In an ongoing dialogue we are having and that will soon be published, this exchange takes place:
Ana: The Small Projects we organize on vjtheory.net, aim at creating collaborative theoretical works reflecting on VJing and realtime interactive practices. We are creating structures for people to come and write ‘artist theory’ as you describe it. Theory that is as creative as these practices. It is since we started to make these Small Projects that the entity has been changing. We are sometimes two (as D&G say in the introduction to A 1000 Plateaus) but sometimes we are a lot more. This identity changes in number. The time I (Ana) strongly felt this was at the Intercontinental chat organized by TEAS in Vancouver. We were doing a video chat with people there onsite and another one online with people from Europe, LA and Australia. The conversation was on the subject of ways to make possible collaborative writing and suddenly I felt we were all actually thinking as a single entity, proposing possibilities, as VJ Theory.

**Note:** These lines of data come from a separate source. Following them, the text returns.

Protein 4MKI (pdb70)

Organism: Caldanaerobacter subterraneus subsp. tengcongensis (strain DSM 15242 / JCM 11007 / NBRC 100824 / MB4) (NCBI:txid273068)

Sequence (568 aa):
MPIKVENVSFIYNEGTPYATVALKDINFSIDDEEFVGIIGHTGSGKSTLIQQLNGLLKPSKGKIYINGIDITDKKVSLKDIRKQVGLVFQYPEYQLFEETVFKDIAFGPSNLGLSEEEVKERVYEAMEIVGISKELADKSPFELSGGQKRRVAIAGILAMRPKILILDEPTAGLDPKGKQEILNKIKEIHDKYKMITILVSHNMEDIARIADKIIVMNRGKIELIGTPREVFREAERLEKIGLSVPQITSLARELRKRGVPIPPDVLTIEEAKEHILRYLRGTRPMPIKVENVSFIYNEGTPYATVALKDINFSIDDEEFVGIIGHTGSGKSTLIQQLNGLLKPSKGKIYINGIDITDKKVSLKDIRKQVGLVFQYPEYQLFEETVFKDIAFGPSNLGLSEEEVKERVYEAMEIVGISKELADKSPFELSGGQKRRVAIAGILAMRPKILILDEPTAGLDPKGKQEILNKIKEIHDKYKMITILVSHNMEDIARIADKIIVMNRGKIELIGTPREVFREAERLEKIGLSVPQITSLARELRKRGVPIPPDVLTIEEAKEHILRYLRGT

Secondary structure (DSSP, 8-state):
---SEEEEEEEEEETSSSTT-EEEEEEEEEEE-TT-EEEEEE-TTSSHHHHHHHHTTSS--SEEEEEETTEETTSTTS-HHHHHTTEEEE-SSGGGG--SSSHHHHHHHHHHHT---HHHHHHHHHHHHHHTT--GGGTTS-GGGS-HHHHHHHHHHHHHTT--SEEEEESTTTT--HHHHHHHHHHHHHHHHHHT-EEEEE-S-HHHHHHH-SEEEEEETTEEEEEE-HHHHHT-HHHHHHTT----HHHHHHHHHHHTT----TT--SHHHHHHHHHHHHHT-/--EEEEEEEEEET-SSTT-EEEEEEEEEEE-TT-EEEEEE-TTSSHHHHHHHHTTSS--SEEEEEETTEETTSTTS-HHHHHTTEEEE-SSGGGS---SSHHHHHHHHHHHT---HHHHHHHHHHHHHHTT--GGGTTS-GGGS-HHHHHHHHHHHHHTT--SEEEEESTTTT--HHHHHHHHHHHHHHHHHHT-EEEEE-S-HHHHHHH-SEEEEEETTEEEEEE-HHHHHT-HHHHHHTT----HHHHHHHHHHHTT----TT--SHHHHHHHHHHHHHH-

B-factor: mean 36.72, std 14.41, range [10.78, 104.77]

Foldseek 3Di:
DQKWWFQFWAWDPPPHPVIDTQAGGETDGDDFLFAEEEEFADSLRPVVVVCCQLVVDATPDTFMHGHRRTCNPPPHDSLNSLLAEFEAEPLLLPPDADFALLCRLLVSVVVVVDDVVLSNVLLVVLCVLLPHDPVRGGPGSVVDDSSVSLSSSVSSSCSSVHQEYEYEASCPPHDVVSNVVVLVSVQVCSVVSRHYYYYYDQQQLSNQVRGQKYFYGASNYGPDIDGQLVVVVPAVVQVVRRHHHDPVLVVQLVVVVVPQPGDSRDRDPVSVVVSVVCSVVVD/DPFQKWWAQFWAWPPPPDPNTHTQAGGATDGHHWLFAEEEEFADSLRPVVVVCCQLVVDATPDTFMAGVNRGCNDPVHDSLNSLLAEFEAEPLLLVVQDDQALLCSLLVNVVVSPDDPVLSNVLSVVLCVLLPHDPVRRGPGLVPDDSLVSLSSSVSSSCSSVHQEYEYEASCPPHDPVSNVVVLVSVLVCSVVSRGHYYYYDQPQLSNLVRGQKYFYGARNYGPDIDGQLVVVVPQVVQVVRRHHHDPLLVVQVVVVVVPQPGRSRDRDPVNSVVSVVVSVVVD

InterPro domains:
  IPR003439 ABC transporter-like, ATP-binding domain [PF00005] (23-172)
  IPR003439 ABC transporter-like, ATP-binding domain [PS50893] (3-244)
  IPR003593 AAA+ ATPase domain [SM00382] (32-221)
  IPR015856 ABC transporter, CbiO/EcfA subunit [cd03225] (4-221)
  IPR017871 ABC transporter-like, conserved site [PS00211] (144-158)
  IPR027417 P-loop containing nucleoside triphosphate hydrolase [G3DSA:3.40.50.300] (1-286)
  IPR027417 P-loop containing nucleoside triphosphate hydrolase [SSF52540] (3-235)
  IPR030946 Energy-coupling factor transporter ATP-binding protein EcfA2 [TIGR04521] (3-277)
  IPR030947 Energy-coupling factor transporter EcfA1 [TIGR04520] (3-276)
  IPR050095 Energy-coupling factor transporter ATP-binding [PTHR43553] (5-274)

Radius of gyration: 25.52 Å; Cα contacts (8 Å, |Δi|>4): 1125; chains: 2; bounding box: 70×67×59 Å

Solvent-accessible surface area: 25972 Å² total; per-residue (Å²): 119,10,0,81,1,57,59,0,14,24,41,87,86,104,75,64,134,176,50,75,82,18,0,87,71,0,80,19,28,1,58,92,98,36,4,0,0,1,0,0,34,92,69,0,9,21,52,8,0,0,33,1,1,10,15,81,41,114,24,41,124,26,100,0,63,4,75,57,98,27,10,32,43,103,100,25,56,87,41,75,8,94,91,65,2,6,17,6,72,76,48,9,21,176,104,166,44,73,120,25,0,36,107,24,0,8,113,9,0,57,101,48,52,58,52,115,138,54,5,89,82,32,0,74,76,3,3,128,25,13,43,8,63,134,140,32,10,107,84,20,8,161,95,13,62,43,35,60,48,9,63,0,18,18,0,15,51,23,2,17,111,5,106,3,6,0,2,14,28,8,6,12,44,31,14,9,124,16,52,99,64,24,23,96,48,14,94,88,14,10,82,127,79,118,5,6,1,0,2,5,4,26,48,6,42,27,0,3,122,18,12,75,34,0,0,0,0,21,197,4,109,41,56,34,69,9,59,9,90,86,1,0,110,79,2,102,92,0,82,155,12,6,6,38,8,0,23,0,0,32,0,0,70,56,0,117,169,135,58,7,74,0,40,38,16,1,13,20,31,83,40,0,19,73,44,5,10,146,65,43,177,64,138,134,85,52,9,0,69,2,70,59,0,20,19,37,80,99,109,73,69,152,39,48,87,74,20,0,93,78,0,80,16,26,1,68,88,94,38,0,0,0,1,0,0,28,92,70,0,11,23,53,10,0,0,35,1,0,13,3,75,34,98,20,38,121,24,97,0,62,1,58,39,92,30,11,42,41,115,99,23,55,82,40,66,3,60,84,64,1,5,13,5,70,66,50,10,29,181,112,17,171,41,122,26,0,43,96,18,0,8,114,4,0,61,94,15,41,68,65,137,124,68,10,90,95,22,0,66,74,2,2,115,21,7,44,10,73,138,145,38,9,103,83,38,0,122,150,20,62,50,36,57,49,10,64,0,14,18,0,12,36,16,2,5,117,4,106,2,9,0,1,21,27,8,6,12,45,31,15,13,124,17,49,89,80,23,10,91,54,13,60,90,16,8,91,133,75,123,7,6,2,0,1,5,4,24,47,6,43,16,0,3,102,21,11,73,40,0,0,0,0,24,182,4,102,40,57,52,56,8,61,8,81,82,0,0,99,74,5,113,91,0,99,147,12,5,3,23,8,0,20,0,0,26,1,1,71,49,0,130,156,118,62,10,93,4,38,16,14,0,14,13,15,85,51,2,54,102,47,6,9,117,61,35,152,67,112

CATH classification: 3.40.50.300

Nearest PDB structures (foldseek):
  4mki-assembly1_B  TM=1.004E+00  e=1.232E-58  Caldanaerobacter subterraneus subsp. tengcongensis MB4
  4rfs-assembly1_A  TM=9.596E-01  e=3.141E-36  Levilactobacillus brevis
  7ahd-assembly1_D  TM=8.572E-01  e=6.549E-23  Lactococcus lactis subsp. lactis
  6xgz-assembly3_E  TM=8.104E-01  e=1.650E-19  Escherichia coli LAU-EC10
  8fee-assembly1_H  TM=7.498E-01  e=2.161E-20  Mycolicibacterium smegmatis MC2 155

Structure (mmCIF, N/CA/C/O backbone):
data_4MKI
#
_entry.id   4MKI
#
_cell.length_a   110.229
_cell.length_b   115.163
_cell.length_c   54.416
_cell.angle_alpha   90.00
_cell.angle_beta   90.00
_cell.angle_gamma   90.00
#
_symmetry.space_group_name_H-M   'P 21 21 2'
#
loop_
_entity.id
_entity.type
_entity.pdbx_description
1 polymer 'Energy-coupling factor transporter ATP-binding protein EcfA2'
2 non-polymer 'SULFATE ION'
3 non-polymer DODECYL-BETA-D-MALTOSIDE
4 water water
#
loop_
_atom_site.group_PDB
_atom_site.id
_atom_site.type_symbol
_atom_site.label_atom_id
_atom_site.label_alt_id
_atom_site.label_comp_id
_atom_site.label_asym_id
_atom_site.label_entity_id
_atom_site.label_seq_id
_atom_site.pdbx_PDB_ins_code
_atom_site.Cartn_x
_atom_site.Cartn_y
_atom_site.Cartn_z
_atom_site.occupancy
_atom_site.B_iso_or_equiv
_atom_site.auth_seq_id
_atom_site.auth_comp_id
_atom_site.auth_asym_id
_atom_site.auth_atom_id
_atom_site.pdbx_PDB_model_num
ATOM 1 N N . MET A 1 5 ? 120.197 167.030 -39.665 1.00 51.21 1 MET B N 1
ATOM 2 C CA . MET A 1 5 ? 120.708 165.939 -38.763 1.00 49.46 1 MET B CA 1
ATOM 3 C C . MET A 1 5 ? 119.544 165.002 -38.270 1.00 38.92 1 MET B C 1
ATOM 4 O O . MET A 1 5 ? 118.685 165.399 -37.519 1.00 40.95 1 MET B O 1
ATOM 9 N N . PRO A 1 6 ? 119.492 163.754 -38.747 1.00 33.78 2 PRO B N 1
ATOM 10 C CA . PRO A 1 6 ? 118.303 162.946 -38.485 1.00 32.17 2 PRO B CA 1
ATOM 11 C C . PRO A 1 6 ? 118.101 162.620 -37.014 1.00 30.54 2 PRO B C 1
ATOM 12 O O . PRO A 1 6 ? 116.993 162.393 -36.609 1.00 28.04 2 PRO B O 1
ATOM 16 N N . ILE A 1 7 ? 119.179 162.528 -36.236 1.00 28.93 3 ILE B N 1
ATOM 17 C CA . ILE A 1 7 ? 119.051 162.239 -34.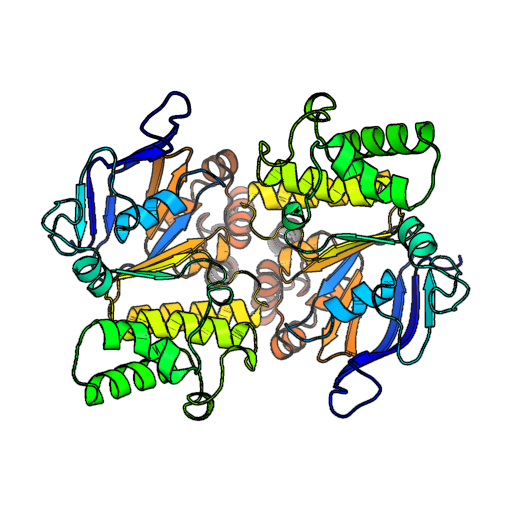824 1.00 26.55 3 ILE B CA 1
ATOM 18 C C . ILE A 1 7 ? 119.880 163.208 -34.014 1.00 26.35 3 ILE B C 1
ATOM 19 O O . ILE A 1 7 ? 121.067 163.354 -34.221 1.00 24.43 3 ILE B O 1
ATOM 24 N N . LYS A 1 8 ? 119.230 163.849 -33.060 1.00 30.61 4 LYS B N 1
ATOM 25 C CA . LYS A 1 8 ? 119.881 164.795 -32.175 1.00 33.62 4 LYS B CA 1
ATOM 26 C C . LYS A 1 8 ? 119.333 164.550 -30.784 1.00 29.51 4 LYS B C 1
ATOM 27 O O . LYS A 1 8 ? 118.128 164.629 -30.562 1.00 26.19 4 LYS B O 1
ATOM 33 N N . VAL A 1 9 ? 120.213 164.289 -29.825 1.00 27.07 5 VAL B N 1
ATOM 34 C CA . VAL A 1 9 ? 119.796 164.017 -28.469 1.00 26.59 5 VAL B CA 1
ATOM 35 C C . VAL A 1 9 ? 120.398 165.145 -27.661 1.00 29.31 5 VAL B C 1
ATOM 36 O O . VAL A 1 9 ? 121.619 165.302 -27.659 1.00 26.26 5 VAL B O 1
ATOM 40 N N . GLU A 1 10 ? 119.564 165.903 -26.943 1.00 33.26 6 GLU B N 1
ATOM 41 C CA . GLU A 1 10 ? 120.095 167.044 -26.150 1.00 32.96 6 GLU B CA 1
ATOM 42 C C . GLU A 1 10 ? 119.845 166.951 -24.684 1.00 31.46 6 GLU B C 1
ATOM 43 O O . GLU A 1 10 ? 118.709 166.885 -24.202 1.00 27.22 6 GLU B O 1
ATOM 49 N N . ASN A 1 11 ? 120.943 166.920 -23.977 1.00 29.87 7 ASN B N 1
ATOM 50 C CA . ASN A 1 11 ? 120.910 166.908 -22.541 1.00 33.11 7 ASN B CA 1
ATOM 51 C C . ASN A 1 11 ? 119.923 165.959 -21.904 1.00 31.38 7 ASN B C 1
ATOM 52 O O . ASN A 1 11 ? 119.148 166.337 -21.005 1.00 30.85 7 ASN B O 1
ATOM 57 N N . VAL A 1 12 ? 119.962 164.700 -22.326 1.00 30.76 8 VAL B N 1
ATOM 58 C CA . VAL A 1 12 ? 118.956 163.757 -21.864 1.00 27.15 8 VAL B CA 1
ATOM 59 C C . VAL A 1 12 ? 119.392 163.040 -20.621 1.00 27.22 8 VAL B C 1
ATOM 60 O O . VAL A 1 12 ? 120.531 162.608 -20.512 1.00 28.95 8 VAL B O 1
ATOM 64 N N . SER A 1 13 ? 118.482 162.925 -19.662 1.00 28.25 9 SER B N 1
ATOM 65 C CA . SER A 1 13 ? 118.674 162.070 -18.524 1.00 29.42 9 SER B CA 1
ATOM 66 C C . SER A 1 13 ? 117.446 161.188 -18.406 1.00 31.83 9 SER B C 1
ATOM 67 O O . SER A 1 13 ? 116.399 161.517 -18.954 1.00 33.06 9 SER B O 1
ATOM 70 N N . PHE A 1 14 ? 117.568 160.079 -17.680 1.00 29.95 10 PHE B N 1
ATOM 71 C CA . PHE A 1 14 ? 116.417 159.231 -17.399 1.00 25.96 10 PHE B CA 1
ATOM 72 C C . PHE A 1 14 ? 116.554 158.616 -16.031 1.00 26.03 10 PHE B C 1
ATOM 73 O O . PHE A 1 14 ? 117.659 158.280 -15.632 1.00 25.44 10 PHE B O 1
ATOM 81 N N . ILE A 1 15 ? 115.425 158.491 -15.306 1.00 30.99 11 ILE B N 1
ATOM 82 C CA . ILE A 1 15 ? 115.404 157.950 -13.946 1.00 29.25 11 ILE B CA 1
ATOM 83 C C . ILE A 1 15 ? 114.398 156.824 -13.849 1.00 31.40 11 ILE B C 1
ATOM 84 O O . ILE A 1 15 ? 113.211 157.002 -14.147 1.00 33.01 11 ILE B O 1
ATOM 89 N N . TYR A 1 16 ? 114.855 155.658 -13.412 1.00 33.08 12 TYR B N 1
ATOM 90 C CA . TYR A 1 16 ? 113.957 154.540 -13.144 1.00 31.70 12 TYR B CA 1
ATOM 91 C C . TYR A 1 16 ? 113.275 154.800 -11.787 1.00 33.84 12 TYR B C 1
ATOM 92 O O . TYR A 1 16 ? 113.847 155.401 -10.884 1.00 32.57 12 TYR B O 1
ATOM 101 N N . ASN A 1 17 ? 112.047 154.339 -11.654 1.00 37.77 13 ASN B N 1
ATOM 102 C CA . ASN A 1 17 ? 111.226 154.621 -10.483 1.00 39.02 13 ASN B CA 1
ATOM 103 C C . ASN A 1 17 ? 111.343 156.091 -10.085 1.00 37.67 13 ASN B C 1
ATOM 104 O O . ASN A 1 17 ? 111.630 156.368 -8.948 1.00 38.67 13 ASN B O 1
ATOM 109 N N . GLU A 1 18 ? 111.116 157.026 -11.017 1.00 38.69 14 GLU B N 1
ATOM 110 C CA . GLU A 1 18 ? 111.177 158.466 -10.712 1.00 44.47 14 GLU B CA 1
ATOM 111 C C . GLU A 1 18 ? 110.296 158.951 -9.510 1.00 45.71 14 GLU B C 1
ATOM 112 O O . GLU A 1 18 ? 110.615 159.956 -8.882 1.00 46.77 14 GLU B O 1
ATOM 118 N N . GLY A 1 19 ? 109.245 158.227 -9.162 1.00 42.14 15 GLY B N 1
ATOM 119 C CA . GLY A 1 19 ? 108.586 158.417 -7.829 1.00 58.77 15 GLY B CA 1
ATOM 120 C C . GLY A 1 19 ? 109.308 159.225 -6.719 1.00 56.05 15 GLY B C 1
ATOM 121 O O . GLY A 1 19 ? 109.206 160.437 -6.752 1.00 58.39 15 GLY B O 1
ATOM 122 N N . THR A 1 20 ? 110.007 158.671 -5.724 1.00 54.77 16 THR B N 1
ATOM 123 C CA . THR A 1 20 ? 110.069 157.283 -5.258 1.00 53.84 16 THR B CA 1
ATOM 124 C C . THR A 1 20 ? 111.469 157.192 -4.662 1.00 59.58 16 THR B C 1
ATOM 125 O O . THR A 1 20 ? 112.423 157.699 -5.246 1.00 53.87 16 THR B O 1
ATOM 129 N N . PRO A 1 21 ? 111.599 156.582 -3.472 1.00 63.58 17 PRO B N 1
ATOM 130 C CA . PRO A 1 21 ? 112.910 156.464 -2.829 1.00 60.95 17 PRO B CA 1
ATOM 131 C C . PRO A 1 21 ? 113.794 155.367 -3.426 1.00 57.29 17 PRO B C 1
ATOM 132 O O . PRO A 1 21 ? 114.960 155.263 -3.069 1.00 55.22 17 PRO B O 1
ATOM 136 N N . TYR A 1 22 ? 113.227 154.533 -4.296 1.00 59.96 18 TYR B N 1
ATOM 137 C CA . TYR A 1 22 ? 114.003 153.570 -5.086 1.00 59.45 18 TYR B CA 1
ATOM 138 C C . TYR A 1 22 ? 114.551 154.184 -6.416 1.00 54.23 18 TYR B C 1
ATOM 139 O O . TYR A 1 22 ? 115.094 153.464 -7.260 1.00 50.53 18 TYR B O 1
ATOM 148 N N . ALA A 1 23 ? 114.403 155.501 -6.595 1.00 47.52 19 ALA B N 1
ATOM 149 C CA . ALA A 1 23 ? 114.764 156.176 -7.849 1.00 46.63 19 ALA B CA 1
ATOM 150 C C . ALA A 1 23 ? 116.206 155.931 -8.256 1.00 46.44 19 ALA B C 1
ATOM 151 O O . ALA A 1 23 ? 117.080 155.914 -7.404 1.00 47.84 19 ALA B O 1
ATOM 153 N N . THR A 1 24 ? 116.453 155.736 -9.551 1.00 44.87 20 THR B N 1
ATOM 154 C CA . THR A 1 24 ? 117.812 155.444 -10.032 1.00 43.36 20 THR B CA 1
ATOM 155 C C . THR A 1 24 ? 118.048 156.120 -11.335 1.00 37.13 20 THR B C 1
ATOM 156 O O . THR A 1 24 ? 117.324 155.865 -12.311 1.00 36.19 20 THR B O 1
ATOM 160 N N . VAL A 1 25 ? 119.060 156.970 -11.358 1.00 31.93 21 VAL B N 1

Something that I find common in our interests is the subject of the persona. Entities, collective individualities and the expansion of individuals into several personas (either with the use of pseudonyms or as something a lot more complex), all these are to my views constructions of fictional selves, which are a lot more real that a ‘linear’ self (if that exists at all). This blend of ‘digital flux personas’, as you call it, can be seen in every aspect of these practices; VJs come from many areas of knowledge (programming, design, philosophy, illustration, sound, writing, engineering, science, …) to meet and merge at a performative point. This is possibly what will increasingly drive current and future theoretical works.

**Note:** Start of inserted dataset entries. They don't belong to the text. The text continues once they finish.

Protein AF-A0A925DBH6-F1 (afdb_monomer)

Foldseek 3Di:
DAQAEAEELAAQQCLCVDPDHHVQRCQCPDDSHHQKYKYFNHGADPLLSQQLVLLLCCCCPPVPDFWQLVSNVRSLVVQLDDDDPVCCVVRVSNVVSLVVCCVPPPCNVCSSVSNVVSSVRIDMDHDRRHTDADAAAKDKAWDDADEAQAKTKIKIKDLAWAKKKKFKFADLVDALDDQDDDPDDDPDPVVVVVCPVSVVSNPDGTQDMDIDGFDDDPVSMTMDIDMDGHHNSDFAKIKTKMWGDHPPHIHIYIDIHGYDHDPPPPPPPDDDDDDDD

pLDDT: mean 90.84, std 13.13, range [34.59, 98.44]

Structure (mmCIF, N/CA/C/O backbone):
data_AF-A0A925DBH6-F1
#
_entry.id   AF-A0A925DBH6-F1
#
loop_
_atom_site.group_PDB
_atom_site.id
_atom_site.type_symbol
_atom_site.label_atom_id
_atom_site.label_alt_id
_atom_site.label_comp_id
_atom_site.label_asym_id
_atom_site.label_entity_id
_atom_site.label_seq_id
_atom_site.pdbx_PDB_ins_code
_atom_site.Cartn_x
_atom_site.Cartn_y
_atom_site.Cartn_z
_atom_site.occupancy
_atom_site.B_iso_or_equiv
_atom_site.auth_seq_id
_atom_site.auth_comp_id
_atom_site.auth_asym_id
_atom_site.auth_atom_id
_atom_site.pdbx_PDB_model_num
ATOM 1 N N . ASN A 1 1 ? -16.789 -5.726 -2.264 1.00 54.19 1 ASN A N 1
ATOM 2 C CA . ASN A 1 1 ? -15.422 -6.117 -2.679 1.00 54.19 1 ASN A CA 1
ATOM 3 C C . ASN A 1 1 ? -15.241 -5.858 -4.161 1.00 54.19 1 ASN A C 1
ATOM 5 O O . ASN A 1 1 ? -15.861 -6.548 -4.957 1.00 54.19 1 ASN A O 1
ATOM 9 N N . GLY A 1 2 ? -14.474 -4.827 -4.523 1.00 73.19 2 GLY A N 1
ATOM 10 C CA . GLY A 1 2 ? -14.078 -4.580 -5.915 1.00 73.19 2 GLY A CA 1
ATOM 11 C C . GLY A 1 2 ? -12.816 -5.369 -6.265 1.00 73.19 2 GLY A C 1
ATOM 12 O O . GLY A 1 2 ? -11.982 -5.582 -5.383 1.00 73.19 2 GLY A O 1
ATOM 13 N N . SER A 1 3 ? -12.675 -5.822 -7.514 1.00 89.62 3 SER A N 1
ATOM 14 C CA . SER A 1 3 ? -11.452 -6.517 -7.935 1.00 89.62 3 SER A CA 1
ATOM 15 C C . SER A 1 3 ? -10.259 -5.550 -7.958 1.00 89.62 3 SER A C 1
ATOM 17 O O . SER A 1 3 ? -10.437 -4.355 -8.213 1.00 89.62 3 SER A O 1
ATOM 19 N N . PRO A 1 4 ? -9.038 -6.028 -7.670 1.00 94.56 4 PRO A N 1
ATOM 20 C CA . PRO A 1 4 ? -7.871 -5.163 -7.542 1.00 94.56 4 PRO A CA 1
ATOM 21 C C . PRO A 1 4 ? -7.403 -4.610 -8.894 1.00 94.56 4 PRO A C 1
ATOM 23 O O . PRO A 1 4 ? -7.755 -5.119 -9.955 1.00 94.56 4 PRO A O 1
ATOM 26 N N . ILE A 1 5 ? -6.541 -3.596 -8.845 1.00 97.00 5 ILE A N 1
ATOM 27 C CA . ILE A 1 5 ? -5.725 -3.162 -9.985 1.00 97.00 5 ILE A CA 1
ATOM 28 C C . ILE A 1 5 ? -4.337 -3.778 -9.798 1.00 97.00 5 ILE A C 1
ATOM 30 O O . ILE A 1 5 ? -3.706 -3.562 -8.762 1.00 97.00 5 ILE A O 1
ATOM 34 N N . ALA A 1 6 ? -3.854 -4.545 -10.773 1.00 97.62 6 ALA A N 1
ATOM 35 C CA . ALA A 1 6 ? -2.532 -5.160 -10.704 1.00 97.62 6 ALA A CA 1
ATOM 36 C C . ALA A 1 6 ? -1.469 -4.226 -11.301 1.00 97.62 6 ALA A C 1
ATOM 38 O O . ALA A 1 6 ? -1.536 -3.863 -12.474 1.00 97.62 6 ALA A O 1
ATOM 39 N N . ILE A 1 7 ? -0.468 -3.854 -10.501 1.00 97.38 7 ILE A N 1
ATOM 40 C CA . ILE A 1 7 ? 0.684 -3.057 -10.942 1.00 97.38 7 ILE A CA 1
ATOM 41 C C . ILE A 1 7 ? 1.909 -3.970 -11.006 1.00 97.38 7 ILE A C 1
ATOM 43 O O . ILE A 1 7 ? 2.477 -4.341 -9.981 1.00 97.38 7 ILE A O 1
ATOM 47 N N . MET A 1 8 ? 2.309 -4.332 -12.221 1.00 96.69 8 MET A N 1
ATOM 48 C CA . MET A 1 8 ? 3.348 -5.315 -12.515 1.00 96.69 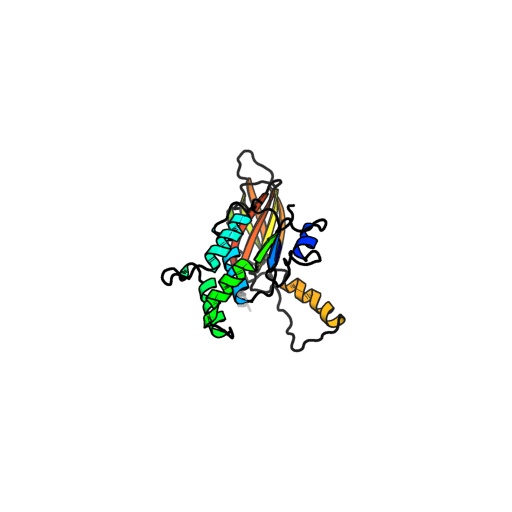8 MET A CA 1
ATOM 49 C C . MET A 1 8 ? 4.600 -4.613 -13.046 1.00 96.69 8 MET A C 1
ATOM 51 O O . MET A 1 8 ? 4.812 -4.494 -14.252 1.00 96.69 8 MET A O 1
ATOM 55 N N . LEU A 1 9 ? 5.454 -4.140 -12.139 1.00 95.94 9 LEU A N 1
ATOM 56 C CA . LEU A 1 9 ? 6.756 -3.556 -12.485 1.00 95.94 9 LEU A CA 1
ATOM 57 C C . LEU A 1 9 ? 7.760 -4.664 -12.830 1.00 95.94 9 LEU A C 1
ATOM 59 O O . LEU A 1 9 ? 8.667 -4.967 -12.057 1.00 95.94 9 LEU A O 1
ATOM 63 N N . ALA A 1 10 ? 7.527 -5.317 -13.968 1.00 96.44 10 ALA A N 1
ATOM 64 C CA . ALA A 1 10 ? 8.291 -6.460 -14.440 1.00 96.44 10 ALA A CA 1
ATOM 65 C C . ALA A 1 10 ? 8.220 -6.607 -15.968 1.00 96.44 10 ALA A C 1
ATOM 67 O O . ALA A 1 10 ? 7.241 -6.209 -16.612 1.00 96.44 10 ALA A O 1
ATOM 68 N N . CYS A 1 11 ? 9.250 -7.250 -16.523 1.00 97.50 11 CYS A N 1
ATOM 69 C CA . CYS A 1 11 ? 9.400 -7.484 -17.954 1.00 97.50 11 CYS A CA 1
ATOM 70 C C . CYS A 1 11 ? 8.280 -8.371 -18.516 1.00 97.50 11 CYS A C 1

What are your ideas on the future of the VJ as performer and persona? Will she, he or they be a theorist/reflective thinker as much as a practitioner? And are we closer to a point of convergence of philosophy and art?

Mark: Yes, as I suggest in META/DATA, the artist is the medium is the message. And yet this entity (as you call it), this persona, the artist-medium, is in flux and capable of multiple becomings. I was investigating the way artist-mediums conduct random acts of "multiple persona simultaneity" in my early novels too and then, after experimenting with new media technologies and ramping up my spontaneous artist theories, started bringing these ideas into VJ performance as well.

When writing the new section of the book, Spontaneous Theories, I found that the figure of the VJ was perfect for my philosophical investigations. In this way, the VJ I am compositing in my narrative, is not an eye-candy salesman at doof-doof club events. I do acknowledge these other kinds of VJs and like to go to clubs as much as anyone looking for a good time out in the social network, but the VJ I propose is more of a nomadic net artist who hyperimprovisationally taps into their readiness potential by triggering the neural mechanism that leads to unconscious creative activity. In this way, the VJ is more of a remixologist, someone who affectively mixes their memories, personal narratives, fantasies, and just-in-time autohallucinations into one string of events. This VJ I am conjuring up is part philosopher too, and is capable of rendering into vision a new kind of life style practice (LSP) that inmixes the Real with the Unreal and turns their live sets into a kind of performative dreambook composed of spontaneous situations made out of on-the-fly manipulated imagery. The performative aspect of the gig is to try and sync your in-flux persona(s) with the multiple and hybridized layers of meaning that you are capable of generating at a given stretch of time. You do this by quite literally becoming the rhythms your persona(s) embed in muscle memory.

It's like Miles Davis once said: "Sometimes you have to play a long time to be able to play like yourself."